🤖 AI Summary
To address scale variation, depth ambiguity, and perspective distortion—leading to spatial inconsistency and reprojection inaccuracies in reconstructing hundreds of 3D human poses and shapes from a single large-scale scene image—this paper proposes the Human-scene Virtual Interaction Point (HVIP) paradigm. HVIP establishes upright 3D/2D canonical spaces with corresponding normalization mechanisms, enabling test-time optimization-free reconstruction that generalizes across diverse fields of view (FoV). The method integrates iterative ground-aware cropping, HVIP-driven 2D localization, multi-scale feature fusion, and an end-to-end differentiable reconstruction network. Evaluated on our newly introduced LargeCrowd and SynCrowd benchmarks, the approach significantly outperforms state-of-the-art methods. It is the first to achieve crowd-level 3D human reconstruction with global geometric consistency, precise reprojection accuracy, and robust cross-FoV stability.
📝 Abstract
This paper focuses on spatially consistent hundreds of human pose and shape reconstruction from a single large-scene image with various human scales under arbitrary camera FoVs (Fields of View). Due to the small and highly varying 2D human scales, depth ambiguity, and perspective distortion, no existing methods can achieve globally consistent reconstruction with correct reprojection.
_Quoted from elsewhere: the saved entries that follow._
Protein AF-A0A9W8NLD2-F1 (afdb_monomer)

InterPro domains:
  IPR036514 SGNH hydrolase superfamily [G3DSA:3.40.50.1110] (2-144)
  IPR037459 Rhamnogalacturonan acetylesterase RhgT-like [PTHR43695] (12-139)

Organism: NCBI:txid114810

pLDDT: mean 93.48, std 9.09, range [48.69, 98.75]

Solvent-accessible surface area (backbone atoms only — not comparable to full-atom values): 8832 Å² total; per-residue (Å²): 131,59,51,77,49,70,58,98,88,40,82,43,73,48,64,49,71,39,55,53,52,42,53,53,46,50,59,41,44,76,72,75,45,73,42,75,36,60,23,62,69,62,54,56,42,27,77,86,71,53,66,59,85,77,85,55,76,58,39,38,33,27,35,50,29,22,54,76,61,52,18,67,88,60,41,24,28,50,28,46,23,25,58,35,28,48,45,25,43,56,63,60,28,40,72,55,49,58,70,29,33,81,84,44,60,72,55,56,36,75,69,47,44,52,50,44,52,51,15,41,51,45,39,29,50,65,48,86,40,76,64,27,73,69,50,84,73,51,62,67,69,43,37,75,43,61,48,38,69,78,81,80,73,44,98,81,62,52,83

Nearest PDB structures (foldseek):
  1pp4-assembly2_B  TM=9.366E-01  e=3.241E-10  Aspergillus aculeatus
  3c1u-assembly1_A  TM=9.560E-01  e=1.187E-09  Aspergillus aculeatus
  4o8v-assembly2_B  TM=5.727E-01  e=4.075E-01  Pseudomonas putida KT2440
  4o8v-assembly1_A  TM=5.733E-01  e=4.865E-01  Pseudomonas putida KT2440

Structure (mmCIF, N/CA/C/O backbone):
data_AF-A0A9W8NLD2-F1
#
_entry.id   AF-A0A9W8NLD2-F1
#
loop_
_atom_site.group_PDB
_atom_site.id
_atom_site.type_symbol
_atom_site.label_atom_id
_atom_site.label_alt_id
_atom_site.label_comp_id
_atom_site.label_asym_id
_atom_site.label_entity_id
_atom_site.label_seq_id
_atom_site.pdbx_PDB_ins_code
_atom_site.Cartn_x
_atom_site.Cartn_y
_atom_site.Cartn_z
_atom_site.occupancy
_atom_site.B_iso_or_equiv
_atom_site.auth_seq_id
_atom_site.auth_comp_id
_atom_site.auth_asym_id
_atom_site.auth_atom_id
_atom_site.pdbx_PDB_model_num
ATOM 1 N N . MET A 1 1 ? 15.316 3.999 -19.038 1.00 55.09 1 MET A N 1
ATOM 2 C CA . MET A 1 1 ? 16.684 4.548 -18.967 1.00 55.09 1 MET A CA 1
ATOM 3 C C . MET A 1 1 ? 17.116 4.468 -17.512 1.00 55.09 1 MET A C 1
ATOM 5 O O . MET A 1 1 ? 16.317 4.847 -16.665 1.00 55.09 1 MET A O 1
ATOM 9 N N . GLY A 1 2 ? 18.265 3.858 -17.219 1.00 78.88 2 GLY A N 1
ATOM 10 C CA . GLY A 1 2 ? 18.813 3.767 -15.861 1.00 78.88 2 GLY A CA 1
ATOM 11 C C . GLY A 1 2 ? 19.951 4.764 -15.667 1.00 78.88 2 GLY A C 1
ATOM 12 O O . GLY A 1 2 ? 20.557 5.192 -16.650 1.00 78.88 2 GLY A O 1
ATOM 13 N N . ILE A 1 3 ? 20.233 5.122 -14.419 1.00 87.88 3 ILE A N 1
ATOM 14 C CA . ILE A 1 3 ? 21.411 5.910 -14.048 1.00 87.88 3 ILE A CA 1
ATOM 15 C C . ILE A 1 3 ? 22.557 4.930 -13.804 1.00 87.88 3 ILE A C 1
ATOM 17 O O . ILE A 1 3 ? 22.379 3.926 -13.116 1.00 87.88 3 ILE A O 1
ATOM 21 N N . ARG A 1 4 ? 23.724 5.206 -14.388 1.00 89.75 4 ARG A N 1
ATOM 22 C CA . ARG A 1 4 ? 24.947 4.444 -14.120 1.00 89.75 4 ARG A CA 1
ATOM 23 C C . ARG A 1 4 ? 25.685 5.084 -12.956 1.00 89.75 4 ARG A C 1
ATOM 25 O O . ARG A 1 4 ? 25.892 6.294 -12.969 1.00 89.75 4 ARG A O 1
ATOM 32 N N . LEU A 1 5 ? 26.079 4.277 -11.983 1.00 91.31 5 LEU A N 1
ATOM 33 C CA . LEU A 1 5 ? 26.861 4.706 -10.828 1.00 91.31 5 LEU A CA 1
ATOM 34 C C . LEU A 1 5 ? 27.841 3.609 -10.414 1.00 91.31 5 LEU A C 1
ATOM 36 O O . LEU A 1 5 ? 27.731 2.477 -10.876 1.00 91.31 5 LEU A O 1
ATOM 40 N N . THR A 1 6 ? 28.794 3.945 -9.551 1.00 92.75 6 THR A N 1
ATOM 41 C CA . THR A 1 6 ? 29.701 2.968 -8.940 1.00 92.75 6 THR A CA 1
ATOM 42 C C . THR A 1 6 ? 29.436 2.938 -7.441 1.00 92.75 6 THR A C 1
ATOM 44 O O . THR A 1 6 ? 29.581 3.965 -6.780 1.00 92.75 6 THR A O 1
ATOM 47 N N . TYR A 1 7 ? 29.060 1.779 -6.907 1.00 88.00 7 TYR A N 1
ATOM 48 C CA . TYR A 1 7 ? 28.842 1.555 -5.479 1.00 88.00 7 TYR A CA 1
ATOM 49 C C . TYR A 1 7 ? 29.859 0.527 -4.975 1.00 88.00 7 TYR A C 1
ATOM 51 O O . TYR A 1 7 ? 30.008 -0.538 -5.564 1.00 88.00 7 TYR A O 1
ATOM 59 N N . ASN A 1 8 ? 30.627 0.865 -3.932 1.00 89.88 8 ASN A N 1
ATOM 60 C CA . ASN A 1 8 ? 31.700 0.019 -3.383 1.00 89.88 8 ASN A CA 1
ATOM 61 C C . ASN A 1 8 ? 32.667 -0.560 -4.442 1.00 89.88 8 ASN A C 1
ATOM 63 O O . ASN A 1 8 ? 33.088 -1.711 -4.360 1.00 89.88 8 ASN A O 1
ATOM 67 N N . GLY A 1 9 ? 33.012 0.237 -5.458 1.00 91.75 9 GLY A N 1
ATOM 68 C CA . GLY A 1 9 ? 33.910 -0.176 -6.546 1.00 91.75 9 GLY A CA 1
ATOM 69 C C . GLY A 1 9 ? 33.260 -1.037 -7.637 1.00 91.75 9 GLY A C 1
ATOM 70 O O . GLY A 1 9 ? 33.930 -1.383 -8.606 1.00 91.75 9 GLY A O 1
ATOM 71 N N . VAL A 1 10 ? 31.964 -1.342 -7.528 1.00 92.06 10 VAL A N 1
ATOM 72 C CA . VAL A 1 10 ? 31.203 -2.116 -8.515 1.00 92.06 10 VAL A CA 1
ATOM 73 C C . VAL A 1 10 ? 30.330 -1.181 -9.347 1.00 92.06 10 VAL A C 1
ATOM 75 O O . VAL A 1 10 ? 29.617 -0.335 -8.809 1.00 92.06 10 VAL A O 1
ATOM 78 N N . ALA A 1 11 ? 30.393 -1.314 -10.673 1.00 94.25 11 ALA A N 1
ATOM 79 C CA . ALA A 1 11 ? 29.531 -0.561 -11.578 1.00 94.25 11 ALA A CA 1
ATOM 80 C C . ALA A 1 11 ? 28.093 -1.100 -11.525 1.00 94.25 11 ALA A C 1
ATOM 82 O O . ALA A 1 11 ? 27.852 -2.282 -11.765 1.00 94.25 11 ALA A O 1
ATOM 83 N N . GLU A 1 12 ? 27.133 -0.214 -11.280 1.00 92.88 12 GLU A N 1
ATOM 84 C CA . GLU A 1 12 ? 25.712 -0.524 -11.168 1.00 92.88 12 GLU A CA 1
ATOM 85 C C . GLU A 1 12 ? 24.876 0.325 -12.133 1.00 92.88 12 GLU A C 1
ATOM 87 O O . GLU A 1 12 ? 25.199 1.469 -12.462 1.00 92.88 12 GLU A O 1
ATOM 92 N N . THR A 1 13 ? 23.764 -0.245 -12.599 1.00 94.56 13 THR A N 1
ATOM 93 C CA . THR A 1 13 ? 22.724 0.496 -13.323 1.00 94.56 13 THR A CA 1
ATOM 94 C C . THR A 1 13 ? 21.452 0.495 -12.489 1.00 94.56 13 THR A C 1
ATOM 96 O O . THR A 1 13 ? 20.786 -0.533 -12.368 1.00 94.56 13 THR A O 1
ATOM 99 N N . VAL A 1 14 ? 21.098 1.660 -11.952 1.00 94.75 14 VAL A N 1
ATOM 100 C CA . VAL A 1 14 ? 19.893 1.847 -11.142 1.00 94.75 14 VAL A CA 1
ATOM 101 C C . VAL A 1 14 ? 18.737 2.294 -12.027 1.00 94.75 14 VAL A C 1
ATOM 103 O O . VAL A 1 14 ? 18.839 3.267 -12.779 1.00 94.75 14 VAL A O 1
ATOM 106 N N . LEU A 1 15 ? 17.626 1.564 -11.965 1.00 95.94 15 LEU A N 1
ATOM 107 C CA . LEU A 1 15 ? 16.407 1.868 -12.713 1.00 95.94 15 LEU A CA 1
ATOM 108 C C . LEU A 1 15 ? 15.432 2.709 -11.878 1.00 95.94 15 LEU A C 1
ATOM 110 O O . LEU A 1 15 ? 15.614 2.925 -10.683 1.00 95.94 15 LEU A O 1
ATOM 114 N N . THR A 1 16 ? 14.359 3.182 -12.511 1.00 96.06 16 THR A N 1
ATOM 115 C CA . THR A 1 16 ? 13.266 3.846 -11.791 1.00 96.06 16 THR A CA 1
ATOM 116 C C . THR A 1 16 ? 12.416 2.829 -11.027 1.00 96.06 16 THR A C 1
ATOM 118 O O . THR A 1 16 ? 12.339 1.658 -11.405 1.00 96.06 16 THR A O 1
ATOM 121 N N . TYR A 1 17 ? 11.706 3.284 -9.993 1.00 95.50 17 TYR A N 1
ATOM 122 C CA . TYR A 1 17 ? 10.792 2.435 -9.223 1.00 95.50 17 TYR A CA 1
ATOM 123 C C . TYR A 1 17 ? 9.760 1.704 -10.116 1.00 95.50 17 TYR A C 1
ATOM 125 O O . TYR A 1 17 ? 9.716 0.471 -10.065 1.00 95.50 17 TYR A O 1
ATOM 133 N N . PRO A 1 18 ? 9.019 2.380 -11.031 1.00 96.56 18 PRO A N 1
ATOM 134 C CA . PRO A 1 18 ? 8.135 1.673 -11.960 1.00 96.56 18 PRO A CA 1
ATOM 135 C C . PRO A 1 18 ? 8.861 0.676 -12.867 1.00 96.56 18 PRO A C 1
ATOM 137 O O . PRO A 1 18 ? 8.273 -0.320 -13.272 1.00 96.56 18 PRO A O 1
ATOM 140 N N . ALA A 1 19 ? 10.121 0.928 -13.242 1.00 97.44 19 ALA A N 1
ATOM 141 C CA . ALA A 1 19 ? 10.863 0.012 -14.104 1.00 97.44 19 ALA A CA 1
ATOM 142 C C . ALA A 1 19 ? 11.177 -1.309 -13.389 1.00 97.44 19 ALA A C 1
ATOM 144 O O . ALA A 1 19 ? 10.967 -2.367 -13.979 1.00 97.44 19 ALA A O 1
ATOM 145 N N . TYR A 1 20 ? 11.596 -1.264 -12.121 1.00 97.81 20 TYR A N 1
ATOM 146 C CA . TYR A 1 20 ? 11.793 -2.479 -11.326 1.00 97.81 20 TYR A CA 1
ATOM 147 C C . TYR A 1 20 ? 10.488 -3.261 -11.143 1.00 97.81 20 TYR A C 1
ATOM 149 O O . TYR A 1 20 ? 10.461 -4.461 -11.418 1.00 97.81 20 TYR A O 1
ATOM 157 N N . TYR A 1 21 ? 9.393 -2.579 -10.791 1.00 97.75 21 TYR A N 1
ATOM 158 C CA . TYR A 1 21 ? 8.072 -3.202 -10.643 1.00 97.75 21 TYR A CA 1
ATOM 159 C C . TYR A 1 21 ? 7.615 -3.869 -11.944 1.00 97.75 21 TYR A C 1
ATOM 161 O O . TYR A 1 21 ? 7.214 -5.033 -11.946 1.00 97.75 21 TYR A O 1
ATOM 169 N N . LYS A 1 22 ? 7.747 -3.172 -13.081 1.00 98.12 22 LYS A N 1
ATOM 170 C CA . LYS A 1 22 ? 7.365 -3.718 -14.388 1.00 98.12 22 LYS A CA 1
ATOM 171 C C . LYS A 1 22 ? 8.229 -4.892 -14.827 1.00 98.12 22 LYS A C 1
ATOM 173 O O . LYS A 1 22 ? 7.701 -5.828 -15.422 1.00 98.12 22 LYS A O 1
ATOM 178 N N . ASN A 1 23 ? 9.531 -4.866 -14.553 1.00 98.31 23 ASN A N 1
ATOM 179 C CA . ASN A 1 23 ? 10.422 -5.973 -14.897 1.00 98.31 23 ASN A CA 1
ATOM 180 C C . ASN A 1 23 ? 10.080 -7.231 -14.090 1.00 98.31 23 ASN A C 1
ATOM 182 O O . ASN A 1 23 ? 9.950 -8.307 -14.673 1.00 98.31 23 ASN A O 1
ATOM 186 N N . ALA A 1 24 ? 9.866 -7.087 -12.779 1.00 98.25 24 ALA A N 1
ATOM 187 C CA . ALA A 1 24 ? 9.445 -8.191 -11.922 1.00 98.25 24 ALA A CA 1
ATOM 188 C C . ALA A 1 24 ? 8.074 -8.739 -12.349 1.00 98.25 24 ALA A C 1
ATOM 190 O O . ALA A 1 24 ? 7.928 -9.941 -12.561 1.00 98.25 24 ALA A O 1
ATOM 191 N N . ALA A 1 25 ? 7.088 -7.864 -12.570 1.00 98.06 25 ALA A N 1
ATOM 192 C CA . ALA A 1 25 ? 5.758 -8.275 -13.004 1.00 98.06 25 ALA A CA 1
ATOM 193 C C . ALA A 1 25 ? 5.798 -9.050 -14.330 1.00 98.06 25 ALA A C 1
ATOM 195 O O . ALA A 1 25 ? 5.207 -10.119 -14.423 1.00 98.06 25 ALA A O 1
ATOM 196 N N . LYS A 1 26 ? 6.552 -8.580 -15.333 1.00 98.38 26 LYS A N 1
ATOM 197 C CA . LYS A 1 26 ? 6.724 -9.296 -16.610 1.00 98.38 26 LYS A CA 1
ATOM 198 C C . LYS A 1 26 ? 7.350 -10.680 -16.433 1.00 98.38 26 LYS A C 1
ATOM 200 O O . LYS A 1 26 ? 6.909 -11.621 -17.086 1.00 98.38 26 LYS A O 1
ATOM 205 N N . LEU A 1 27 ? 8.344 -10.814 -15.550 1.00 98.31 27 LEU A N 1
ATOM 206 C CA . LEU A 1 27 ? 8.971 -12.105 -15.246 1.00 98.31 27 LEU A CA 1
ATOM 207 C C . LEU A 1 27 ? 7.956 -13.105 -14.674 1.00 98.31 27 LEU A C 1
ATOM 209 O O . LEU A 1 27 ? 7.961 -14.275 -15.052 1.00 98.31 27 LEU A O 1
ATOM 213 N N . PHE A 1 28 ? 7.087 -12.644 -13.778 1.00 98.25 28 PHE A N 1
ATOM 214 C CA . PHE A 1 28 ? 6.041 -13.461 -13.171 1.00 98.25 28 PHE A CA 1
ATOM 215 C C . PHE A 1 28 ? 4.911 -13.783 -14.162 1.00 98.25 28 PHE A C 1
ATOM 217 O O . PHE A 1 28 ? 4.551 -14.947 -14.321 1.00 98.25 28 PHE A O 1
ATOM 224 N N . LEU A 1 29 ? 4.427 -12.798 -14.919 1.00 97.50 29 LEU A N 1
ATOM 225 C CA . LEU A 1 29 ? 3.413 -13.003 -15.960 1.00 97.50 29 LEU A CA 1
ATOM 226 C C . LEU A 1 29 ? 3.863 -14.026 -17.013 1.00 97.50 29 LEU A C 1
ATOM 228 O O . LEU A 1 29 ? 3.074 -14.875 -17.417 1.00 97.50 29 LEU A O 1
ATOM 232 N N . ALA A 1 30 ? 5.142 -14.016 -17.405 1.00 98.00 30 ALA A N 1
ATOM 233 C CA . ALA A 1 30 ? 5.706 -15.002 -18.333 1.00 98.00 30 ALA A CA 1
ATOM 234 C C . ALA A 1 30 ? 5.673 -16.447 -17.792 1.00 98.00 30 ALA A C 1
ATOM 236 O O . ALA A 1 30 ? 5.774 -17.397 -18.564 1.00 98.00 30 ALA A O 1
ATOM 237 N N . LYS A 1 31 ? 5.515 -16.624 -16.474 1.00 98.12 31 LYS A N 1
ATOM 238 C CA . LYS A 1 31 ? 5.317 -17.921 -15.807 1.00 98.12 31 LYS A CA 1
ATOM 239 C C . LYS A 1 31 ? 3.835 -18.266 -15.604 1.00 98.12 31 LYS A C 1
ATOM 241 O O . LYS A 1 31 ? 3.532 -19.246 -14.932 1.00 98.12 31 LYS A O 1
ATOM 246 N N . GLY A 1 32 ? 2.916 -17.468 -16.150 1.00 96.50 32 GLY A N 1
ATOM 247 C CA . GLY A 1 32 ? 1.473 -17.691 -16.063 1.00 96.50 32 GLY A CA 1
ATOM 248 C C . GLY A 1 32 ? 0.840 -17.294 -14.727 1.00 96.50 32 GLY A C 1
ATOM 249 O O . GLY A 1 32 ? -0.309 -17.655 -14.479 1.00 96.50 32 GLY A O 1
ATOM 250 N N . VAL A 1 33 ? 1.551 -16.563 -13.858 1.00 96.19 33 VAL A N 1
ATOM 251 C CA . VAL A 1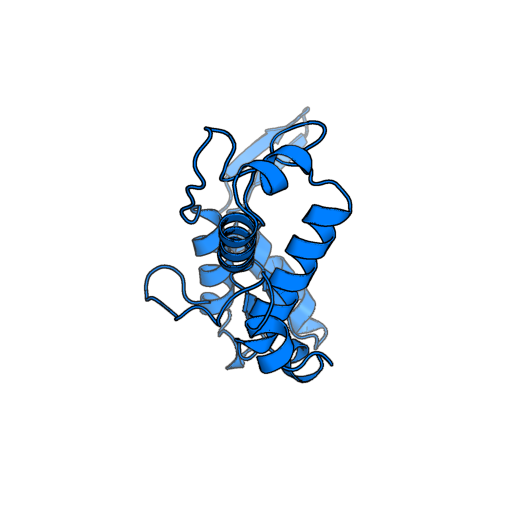 33 ? 0.985 -16.095 -12.584 1.00 96.19 33 VAL A CA 1
ATOM 252 C C . VAL A 1 33 ? 0.402 -14.689 -12.711 1.00 96.19 33 VAL A C 1
ATOM 254 O O . VAL A 1 33 ? 0.880 -13.867 -13.489 1.00 96.19 33 VAL A O 1
ATOM 257 N N . LYS A 1 34 ? -0.620 -14.401 -11.905 1.00 95.81 34 LYS A N 1
ATOM 258 C CA . LYS A 1 34 ? -1.172 -13.052 -11.729 1.00 95.81 34 LYS A CA 1
ATOM 259 C C . LYS A 1 34 ? -0.316 -12.263 -10.737 1.00 95.81 34 LYS A C 1
ATOM 261 O O . LYS A 1 34 ? 0.248 -12.849 -9.816 1.00 95.81 34 LYS A O 1
ATOM 266 N N . VAL A 1 35 ? -0.242 -10.944 -10.900 1.00 97.44 35 VAL A N 1
ATOM 267 C CA . VAL A 1 35 ? 0.633 -10.074 -10.097 1.00 97.44 35 VAL A CA 1
ATOM 268 C C . VAL A 1 35 ? -0.186 -9.004 -9.389 1.00 97.44 35 VAL A C 1
ATOM 270 O O . VAL A 1 35 ? -1.028 -8.364 -10.009 1.00 97.44 35 VAL A O 1
ATOM 273 N N . ILE A 1 36 ? 0.084 -8.779 -8.104 1.00 97.25 36 ILE A N 1
ATOM 274 C CA . ILE A 1 36 ? -0.458 -7.655 -7.334 1.00 97.25 36 ILE A CA 1
ATOM 275 C C . ILE A 1 36 ? 0.701 -6.721 -6.991 1.00 97.25 36 ILE A C 1
ATOM 277 O O . ILE A 1 36 ? 1.674 -7.141 -6.368 1.00 97.25 36 ILE A O 1
ATOM 281 N N . LEU A 1 37 ? 0.599 -5.461 -7.406 1.00 96.88 37 LEU A N 1
ATOM 282 C CA . LEU A 1 37 ? 1.529 -4.394 -7.056 1.00 96.88 37 LEU A CA 1
ATOM 283 C C . LEU A 1 37 ? 0.906 -3.577 -5.926 1.00 96.88 37 LEU A C 1
ATOM 285 O O . LEU A 1 37 ? 0.006 -2.774 -6.161 1.00 96.88 37 LEU A O 1
ATOM 289 N N . SER A 1 38 ? 1.360 -3.816 -4.702 1.00 96.31 38 SER A N 1
ATOM 290 C CA . SER A 1 38 ? 0.864 -3.121 -3.514 1.00 96.31 38 SER A CA 1
ATOM 291 C C . SER A 1 38 ? 1.619 -1.814 -3.295 1.00 96.31 38 SER A C 1
ATOM 293 O O . SER A 1 38 ? 2.846 -1.794 -3.409 1.00 96.31 38 SER A O 1
ATOM 295 N N . SER A 1 39 ? 0.912 -0.743 -2.933 1.00 94.44 39 SER A N 1
ATOM 296 C CA . SER A 1 39 ? 1.556 0.417 -2.304 1.00 94.44 39 SER A CA 1
ATOM 297 C C . SER A 1 39 ? 2.225 0.014 -0.987 1.00 94.44 39 SER A C 1
ATOM 299 O O . SER A 1 39 ? 1.827 -0.968 -0.357 1.00 94.44 39 SER A O 1
ATOM 301 N N . ALA A 1 40 ? 3.238 0.769 -0.562 1.00 95.62 40 ALA A N 1
ATOM 302 C CA . ALA A 1 40 ? 3.841 0.580 0.754 1.00 95.62 40 ALA A CA 1
ATOM 303 C C . ALA A 1 40 ? 2.873 1.029 1.862 1.00 95.62 40 ALA A C 1
ATOM 305 O O . ALA A 1 40 ? 2.062 1.932 1.658 1.00 95.62 40 ALA A O 1
ATOM 306 N N . THR A 1 41 ? 2.973 0.420 3.041 1.00 97.31 41 THR A N 1
ATOM 307 C CA . THR A 1 41 ? 2.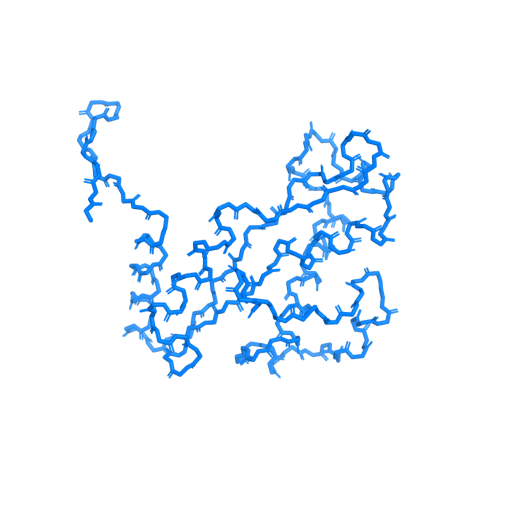291 0.917 4.242 1.00 97.31 41 THR A CA 1
ATOM 308 C C . THR A 1 41 ? 2.892 2.256 4.675 1.00 97.31 41 THR A C 1
ATOM 310 O O . THR A 1 41 ? 4.079 2.496 4.431 1.00 97.31 41 THR A O 1
ATOM 313 N N . PRO A 1 42 ? 2.116 3.133 5.329 1.00 96.88 42 PRO A N 1
ATOM 314 C CA . PRO A 1 42 ? 2.651 4.372 5.860 1.00 96.88 42 PRO A CA 1
ATOM 315 C C . PRO A 1 42 ? 3.558 4.119 7.070 1.00 96.88 42 PRO A C 1
ATOM 317 O O . PRO A 1 42 ? 3.438 3.108 7.766 1.00 96.88 42 PRO A O 1
ATOM 320 N N . ASN A 1 43 ? 4.420 5.096 7.345 1.00 98.12 43 ASN A N 1
ATOM 321 C CA . ASN A 1 43 ? 4.988 5.288 8.678 1.00 98.12 43 ASN A CA 1
ATOM 322 C C . ASN A 1 43 ? 3.873 5.663 9.672 1.00 98.12 43 ASN A C 1
ATOM 324 O O . ASN A 1 43 ? 2.705 5.800 9.301 1.00 98.12 43 ASN A O 1
ATOM 328 N N . ASN A 1 44 ? 4.232 5.881 10.933 1.00 98.56 44 ASN A N 1
ATOM 329 C CA . ASN A 1 44 ? 3.315 6.374 11.948 1.00 98.56 44 ASN A CA 1
ATOM 330 C C . ASN A 1 44 ? 2.697 7.728 11.548 1.00 98.56 44 ASN A C 1
ATOM 332 O O . ASN A 1 44 ? 3.312 8.783 11.698 1.00 98.56 44 ASN A O 1
ATOM 336 N N . ILE A 1 45 ? 1.445 7.704 11.088 1.00 98.38 45 ILE A N 1
ATOM 337 C CA . ILE A 1 45 ? 0.731 8.910 10.648 1.00 98.38 45 ILE A CA 1
ATOM 338 C C . ILE A 1 45 ? 0.318 9.817 11.813 1.00 98.38 45 ILE A C 1
ATOM 340 O O . ILE A 1 45 ? -0.108 10.942 11.575 1.00 98.38 45 ILE A O 1
ATOM 344 N N . CYS A 1 46 ? 0.409 9.329 13.054 1.00 98.31 46 CYS A N 1
ATOM 345 C CA . CYS A 1 46 ? -0.013 10.014 14.274 1.00 98.31 46 CYS A CA 1
ATOM 346 C C . CYS A 1 46 ? 1.181 10.483 15.136 1.00 98.31 46 CYS A C 1
ATOM 348 O O . CYS A 1 46 ? 0.985 10.915 16.277 1.00 98.31 46 CYS A O 1
ATOM 350 N N . GLU A 1 47 ? 2.408 10.425 14.596 1.00 97.19 47 GLU A N 1
ATOM 351 C CA . GLU A 1 47 ? 3.670 10.733 15.293 1.00 97.19 47 GLU A CA 1
ATOM 352 C C . GLU A 1 47 ? 3.682 12.139 15.921 1.00 97.19 47 GLU A C 1
ATOM 354 O O . GLU A 1 47 ? 4.239 12.344 16.996 1.00 97.19 47 GLU A O 1
ATOM 359 N N . THR A 1 48 ? 3.006 13.106 15.297 1.00 96.44 48 THR A N 1
ATOM 360 C CA . THR A 1 48 ? 2.950 14.506 15.752 1.00 96.44 48 THR A CA 1
ATOM 361 C C . THR A 1 48 ? 1.816 14.795 16.743 1.00 96.44 48 THR A C 1
ATOM 363 O O . THR A 1 48 ? 1.593 15.948 17.108 1.00 96.44 48 THR A O 1
ATOM 366 N N . GLY A 1 49 ? 1.083 13.768 17.185 1.00 94.56 49 GLY A N 1
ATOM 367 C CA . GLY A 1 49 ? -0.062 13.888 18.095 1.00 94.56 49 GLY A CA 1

To address these challenges, we first propose a new concept, Human-scene Virtual Interaction Point (HVIP), to convert the complex 3D human localization into 2D-pixel localization. We then extend it to RCR (Robust Crowd Reconstruction), which achieves globally consistent reconstruction and stable generalization on different camera FoVs without test-time optimization. To perceive humans in varying pixel sizes, we propose an Iterative Ground-aware Cropping to automatically crop the image and then merge the results. To eliminate the influence of the camera and cropping process during the reconstruction, we introduce a canonical Upright 3D Space and the corresponding Upright 2D Space. To link the canonical space and the camera space, we propose the Upright Normalization, which transforms the local crop input into the Upright 2D Space, and transforms the output from the Upright 3D Space into the unified camera space. Besides, we contribute two benchmark datasets, LargeCrowd and SynCrowd, for evaluating crowd reconstruction in large scenes. Experimental results demonstrate the effectiveness of the proposed method. The source code and data will be publicly available for research purposes.